● **WHAT YOU ARE ASKED TO DO**:
Two lines in the data below mark the range: the one with "ATOM 34 N N" and the one with "ATOM 44 C C". Return both, along with every line between them, exactly.

== == ==

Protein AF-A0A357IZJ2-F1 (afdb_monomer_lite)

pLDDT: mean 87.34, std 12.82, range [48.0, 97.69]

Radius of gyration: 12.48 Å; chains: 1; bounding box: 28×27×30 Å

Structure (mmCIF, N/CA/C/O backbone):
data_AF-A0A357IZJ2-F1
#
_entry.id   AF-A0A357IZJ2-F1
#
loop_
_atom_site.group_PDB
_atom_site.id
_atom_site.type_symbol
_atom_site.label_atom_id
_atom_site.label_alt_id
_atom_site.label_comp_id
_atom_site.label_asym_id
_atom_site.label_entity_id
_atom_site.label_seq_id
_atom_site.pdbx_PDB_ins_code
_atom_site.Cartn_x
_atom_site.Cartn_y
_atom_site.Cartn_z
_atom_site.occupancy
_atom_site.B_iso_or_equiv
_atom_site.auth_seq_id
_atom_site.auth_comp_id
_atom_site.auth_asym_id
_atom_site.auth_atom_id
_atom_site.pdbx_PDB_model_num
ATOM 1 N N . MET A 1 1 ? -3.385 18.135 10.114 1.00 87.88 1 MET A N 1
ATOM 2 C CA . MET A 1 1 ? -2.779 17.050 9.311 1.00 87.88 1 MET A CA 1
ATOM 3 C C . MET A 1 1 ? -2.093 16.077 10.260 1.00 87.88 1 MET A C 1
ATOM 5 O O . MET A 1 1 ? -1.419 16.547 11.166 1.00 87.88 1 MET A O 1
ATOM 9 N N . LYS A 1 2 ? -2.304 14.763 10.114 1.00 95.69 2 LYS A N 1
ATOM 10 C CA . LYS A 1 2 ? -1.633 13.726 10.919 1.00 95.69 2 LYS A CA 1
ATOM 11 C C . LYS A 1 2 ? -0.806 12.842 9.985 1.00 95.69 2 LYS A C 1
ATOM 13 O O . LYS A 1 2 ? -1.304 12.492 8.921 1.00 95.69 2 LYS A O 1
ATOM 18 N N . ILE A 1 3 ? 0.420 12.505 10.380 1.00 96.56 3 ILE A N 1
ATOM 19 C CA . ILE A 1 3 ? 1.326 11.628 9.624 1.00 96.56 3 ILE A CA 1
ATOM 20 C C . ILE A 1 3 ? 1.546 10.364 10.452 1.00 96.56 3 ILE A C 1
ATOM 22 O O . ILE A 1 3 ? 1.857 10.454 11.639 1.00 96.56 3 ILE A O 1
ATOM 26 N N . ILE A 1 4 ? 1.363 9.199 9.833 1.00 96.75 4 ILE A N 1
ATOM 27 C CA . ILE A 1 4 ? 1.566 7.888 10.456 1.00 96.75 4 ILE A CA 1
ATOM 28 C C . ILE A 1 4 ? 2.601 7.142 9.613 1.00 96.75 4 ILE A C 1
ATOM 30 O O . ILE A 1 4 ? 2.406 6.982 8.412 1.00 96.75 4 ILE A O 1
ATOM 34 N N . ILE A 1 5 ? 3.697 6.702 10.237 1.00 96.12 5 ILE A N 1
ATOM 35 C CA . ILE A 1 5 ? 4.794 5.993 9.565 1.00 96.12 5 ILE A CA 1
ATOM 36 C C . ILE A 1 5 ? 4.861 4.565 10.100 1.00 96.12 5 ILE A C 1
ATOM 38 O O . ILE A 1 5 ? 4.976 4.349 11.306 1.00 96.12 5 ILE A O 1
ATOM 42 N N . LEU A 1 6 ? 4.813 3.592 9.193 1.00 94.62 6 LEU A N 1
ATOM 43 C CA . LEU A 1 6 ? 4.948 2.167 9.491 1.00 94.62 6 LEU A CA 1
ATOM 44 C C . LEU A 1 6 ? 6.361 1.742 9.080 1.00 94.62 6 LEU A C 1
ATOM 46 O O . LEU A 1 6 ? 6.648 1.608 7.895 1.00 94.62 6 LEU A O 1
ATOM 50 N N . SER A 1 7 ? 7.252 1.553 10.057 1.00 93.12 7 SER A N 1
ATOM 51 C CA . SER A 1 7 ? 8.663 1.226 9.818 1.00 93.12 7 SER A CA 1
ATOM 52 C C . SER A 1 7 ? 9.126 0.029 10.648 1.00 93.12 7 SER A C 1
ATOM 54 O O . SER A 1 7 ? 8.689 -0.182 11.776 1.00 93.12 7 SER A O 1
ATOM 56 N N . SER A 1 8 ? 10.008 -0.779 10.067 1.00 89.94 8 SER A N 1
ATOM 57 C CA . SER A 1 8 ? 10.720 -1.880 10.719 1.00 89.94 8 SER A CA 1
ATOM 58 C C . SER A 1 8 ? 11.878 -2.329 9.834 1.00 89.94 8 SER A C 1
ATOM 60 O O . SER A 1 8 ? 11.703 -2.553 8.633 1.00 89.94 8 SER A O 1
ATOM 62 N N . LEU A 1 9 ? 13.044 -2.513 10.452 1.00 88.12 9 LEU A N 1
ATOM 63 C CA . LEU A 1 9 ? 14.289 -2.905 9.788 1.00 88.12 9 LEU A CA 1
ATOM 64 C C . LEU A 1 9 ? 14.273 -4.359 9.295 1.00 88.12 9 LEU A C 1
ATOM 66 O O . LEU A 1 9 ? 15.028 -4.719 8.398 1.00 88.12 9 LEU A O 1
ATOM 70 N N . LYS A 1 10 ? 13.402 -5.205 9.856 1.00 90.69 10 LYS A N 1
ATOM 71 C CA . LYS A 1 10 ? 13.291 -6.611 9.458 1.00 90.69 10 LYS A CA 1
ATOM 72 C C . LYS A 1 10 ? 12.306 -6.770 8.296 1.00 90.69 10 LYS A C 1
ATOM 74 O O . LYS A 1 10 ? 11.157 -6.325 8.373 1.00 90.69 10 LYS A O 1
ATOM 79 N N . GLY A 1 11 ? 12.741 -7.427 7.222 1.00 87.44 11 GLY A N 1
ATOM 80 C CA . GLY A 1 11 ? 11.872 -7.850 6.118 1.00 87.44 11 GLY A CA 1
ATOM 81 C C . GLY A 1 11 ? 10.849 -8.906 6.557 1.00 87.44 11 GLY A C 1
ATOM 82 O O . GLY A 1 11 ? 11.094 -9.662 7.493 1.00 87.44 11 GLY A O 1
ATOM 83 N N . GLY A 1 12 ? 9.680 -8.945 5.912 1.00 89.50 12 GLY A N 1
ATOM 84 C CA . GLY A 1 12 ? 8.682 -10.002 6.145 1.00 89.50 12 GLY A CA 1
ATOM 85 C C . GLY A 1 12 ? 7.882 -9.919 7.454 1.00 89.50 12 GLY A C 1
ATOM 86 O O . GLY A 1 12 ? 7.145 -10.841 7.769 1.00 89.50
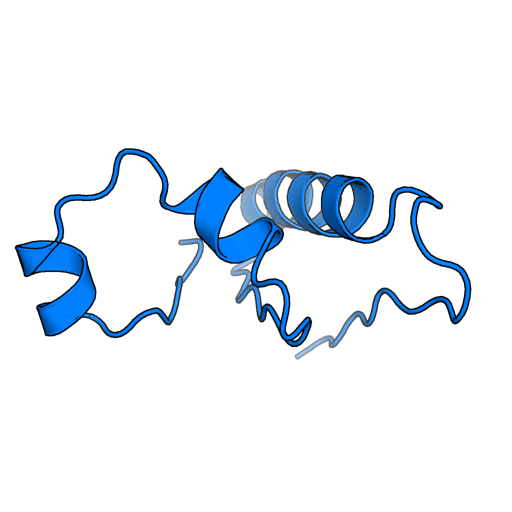 12 GLY A O 1
ATOM 87 N N . VAL A 1 13 ? 7.974 -8.825 8.217 1.00 94.25 13 VAL A N 1
ATOM 88 C CA . VAL A 1 13 ? 7.216 -8.640 9.480 1.00 94.25 13 VAL A CA 1
ATOM 89 C C . VAL A 1 13 ? 5.789 -8.103 9.292 1.00 94.25 13 VAL A C 1
ATOM 91 O O . VAL A 1 13 ? 5.138 -7.733 10.262 1.00 94.25 13 VAL A O 1
ATOM 94 N N . GLY A 1 14 ? 5.311 -8.000 8.049 1.00 94.06 14 GLY A N 1
ATOM 95 C CA . GLY A 1 14 ? 3.942 -7.562 7.749 1.00 94.06 14 GLY A CA 1
ATOM 96 C C . GLY A 1 14 ? 3.713 -6.047 7.667 1.00 94.06 14 GLY A C 1
ATOM 97 O O . GLY A 1 14 ? 2.560 -5.633 7.602 1.00 94.06 14 GLY A O 1
ATOM 98 N N . LYS A 1 15 ? 4.765 -5.210 7.622 1.00 95.12 15 LYS A N 1
ATOM 99 C CA . LYS A 1 15 ? 4.642 -3.734 7.527 1.00 95.12 15 LYS A CA 1
ATOM 100 C C . LYS A 1 15 ? 3.678 -3.276 6.429 1.00 95.12 15 LYS A C 1
ATOM 102 O O . LYS A 1 15 ? 2.793 -2.475 6.699 1.00 95.12 15 LYS A O 1
ATOM 107 N N . THR A 1 16 ? 3.862 -3.805 5.220 1.00 95.38 16 THR A N 1
ATOM 108 C CA . THR A 1 16 ? 3.086 -3.449 4.027 1.00 95.38 16 THR A CA 1
ATOM 109 C C . THR A 1 16 ? 1.624 -3.859 4.162 1.00 95.38 16 THR A C 1
ATOM 111 O O . THR A 1 16 ? 0.729 -3.076 3.874 1.00 95.38 16 THR A O 1
ATOM 114 N N . ALA A 1 17 ? 1.363 -5.063 4.676 1.00 96.56 17 ALA A N 1
ATOM 115 C CA . ALA A 1 17 ? -0.004 -5.518 4.912 1.00 96.56 17 ALA A CA 1
ATOM 116 C C . ALA A 1 17 ? -0.711 -4.623 5.944 1.00 96.56 17 ALA A C 1
ATOM 118 O O . ALA A 1 17 ? -1.822 -4.150 5.712 1.00 96.56 17 ALA A O 1
ATOM 119 N N . ILE A 1 18 ? -0.045 -4.335 7.067 1.00 97.19 18 ILE A N 1
ATOM 120 C CA . ILE A 1 18 ? -0.605 -3.485 8.123 1.00 97.19 18 ILE A CA 1
ATOM 121 C C . ILE A 1 18 ? -0.839 -2.060 7.612 1.00 97.19 18 ILE A C 1
ATOM 123 O O . ILE A 1 18 ? -1.894 -1.496 7.895 1.00 97.19 18 ILE A O 1
ATOM 127 N N . SER A 1 19 ? 0.096 -1.476 6.853 1.00 96.62 19 SER A N 1
ATOM 128 C CA . SER A 1 19 ? -0.064 -0.118 6.325 1.00 96.62 19 SER A CA 1
ATOM 129 C C . SER A 1 19 ? -1.267 -0.018 5.386 1.00 96.62 19 SER A C 1
ATOM 131 O O . SER A 1 19 ? -2.074 0.899 5.547 1.00 96.62 19 SER A O 1
ATOM 133 N N . ILE A 1 20 ? -1.437 -0.980 4.473 1.00 96.00 20 ILE A N 1
ATOM 134 C CA . ILE A 1 20 ? -2.581 -1.046 3.551 1.00 96.00 20 ILE A CA 1
ATOM 135 C C . ILE A 1
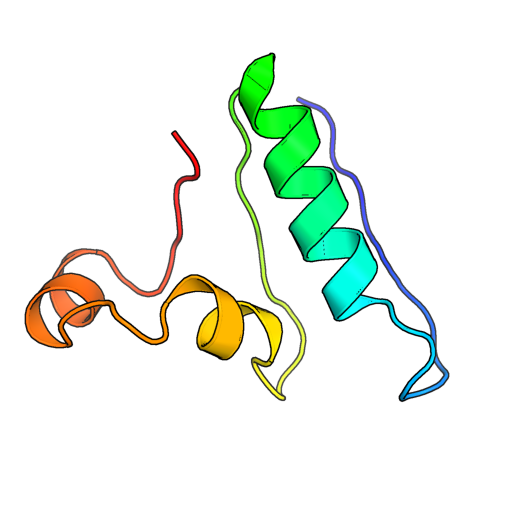 20 ? -3.895 -1.131 4.328 1.00 96.00 20 ILE A C 1
ATOM 137 O O . ILE A 1 20 ? -4.776 -0.289 4.153 1.00 96.00 20 ILE A O 1
ATOM 141 N N . HIS A 1 21 ? -4.034 -2.110 5.226 1.00 97.19 21 HIS A N 1
ATOM 142 C CA . HIS A 1 21 ? -5.285 -2.307 5.962 1.00 97.19 21 HIS A CA 1
ATOM 143 C C . HIS A 1 21 ? -5.610 -1.136 6.896 1.00 97.19 21 HIS A C 1
ATOM 145 O O . HIS A 1 21 ? -6.773 -0.743 6.997 1.00 97.19 21 HIS A O 1
ATOM 151 N N . LEU A 1 22 ? -4.600 -0.528 7.526 1.00 97.25 22 LEU A N 1
ATOM 152 C CA . LEU A 1 22 ? -4.787 0.672 8.338 1.00 97.25 22 LEU A CA 1
ATOM 153 C C . LEU A 1 22 ? -5.319 1.839 7.497 1.00 97.25 22 LEU A C 1
ATOM 155 O O . LEU A 1 22 ? -6.264 2.508 7.910 1.00 97.25 22 LEU A O 1
ATOM 159 N N . ALA A 1 23 ? -4.757 2.070 6.309 1.00 96.50 23 ALA A N 1
ATOM 160 C CA . ALA A 1 23 ? -5.218 3.124 5.410 1.00 96.50 23 ALA A CA 1
ATOM 161 C C . ALA A 1 23 ? -6.647 2.873 4.899 1.00 96.50 23 ALA A C 1
ATOM 163 O O . ALA A 1 23 ? -7.461 3.798 4.879 1.00 96.50 23 ALA A O 1
ATOM 164 N N . LEU A 1 24 ? -6.976 1.621 4.555 1.00 95.69 24 LEU A N 1
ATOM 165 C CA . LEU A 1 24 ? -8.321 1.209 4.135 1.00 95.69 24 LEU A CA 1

== == ==

● **WRITTEN SOLUTION**:
ATOM 34 N N . ILE A 1 5 ? 3.697 6.702 10.237 1.00 96.12 5 ILE A N 1
ATOM 35 C CA . ILE A 1 5 ? 4.794 5.993 9.565 1.00 96.12 5 ILE A CA 1
ATOM 36 C C . ILE A 1 5 ? 4.861 4.565 10.100 1.00 96.12 5 ILE A C 1
ATOM 38 O O . ILE A 1 5 ? 4.976 4.349 11.306 1.00 96.12 5 ILE A O 1
ATOM 42 N N . LEU A 1 6 ? 4.813 3.592 9.193 1.00 94.62 6 LEU A N 1
ATOM 43 C CA . LEU A 1 6 ? 4.948 2.167 9.491 1.00 94.62 6 LEU A CA 1
ATOM 44 C C . LEU A 1 6 ? 6.361 1.742 9.080 1.00 94.62 6 LEU A C 1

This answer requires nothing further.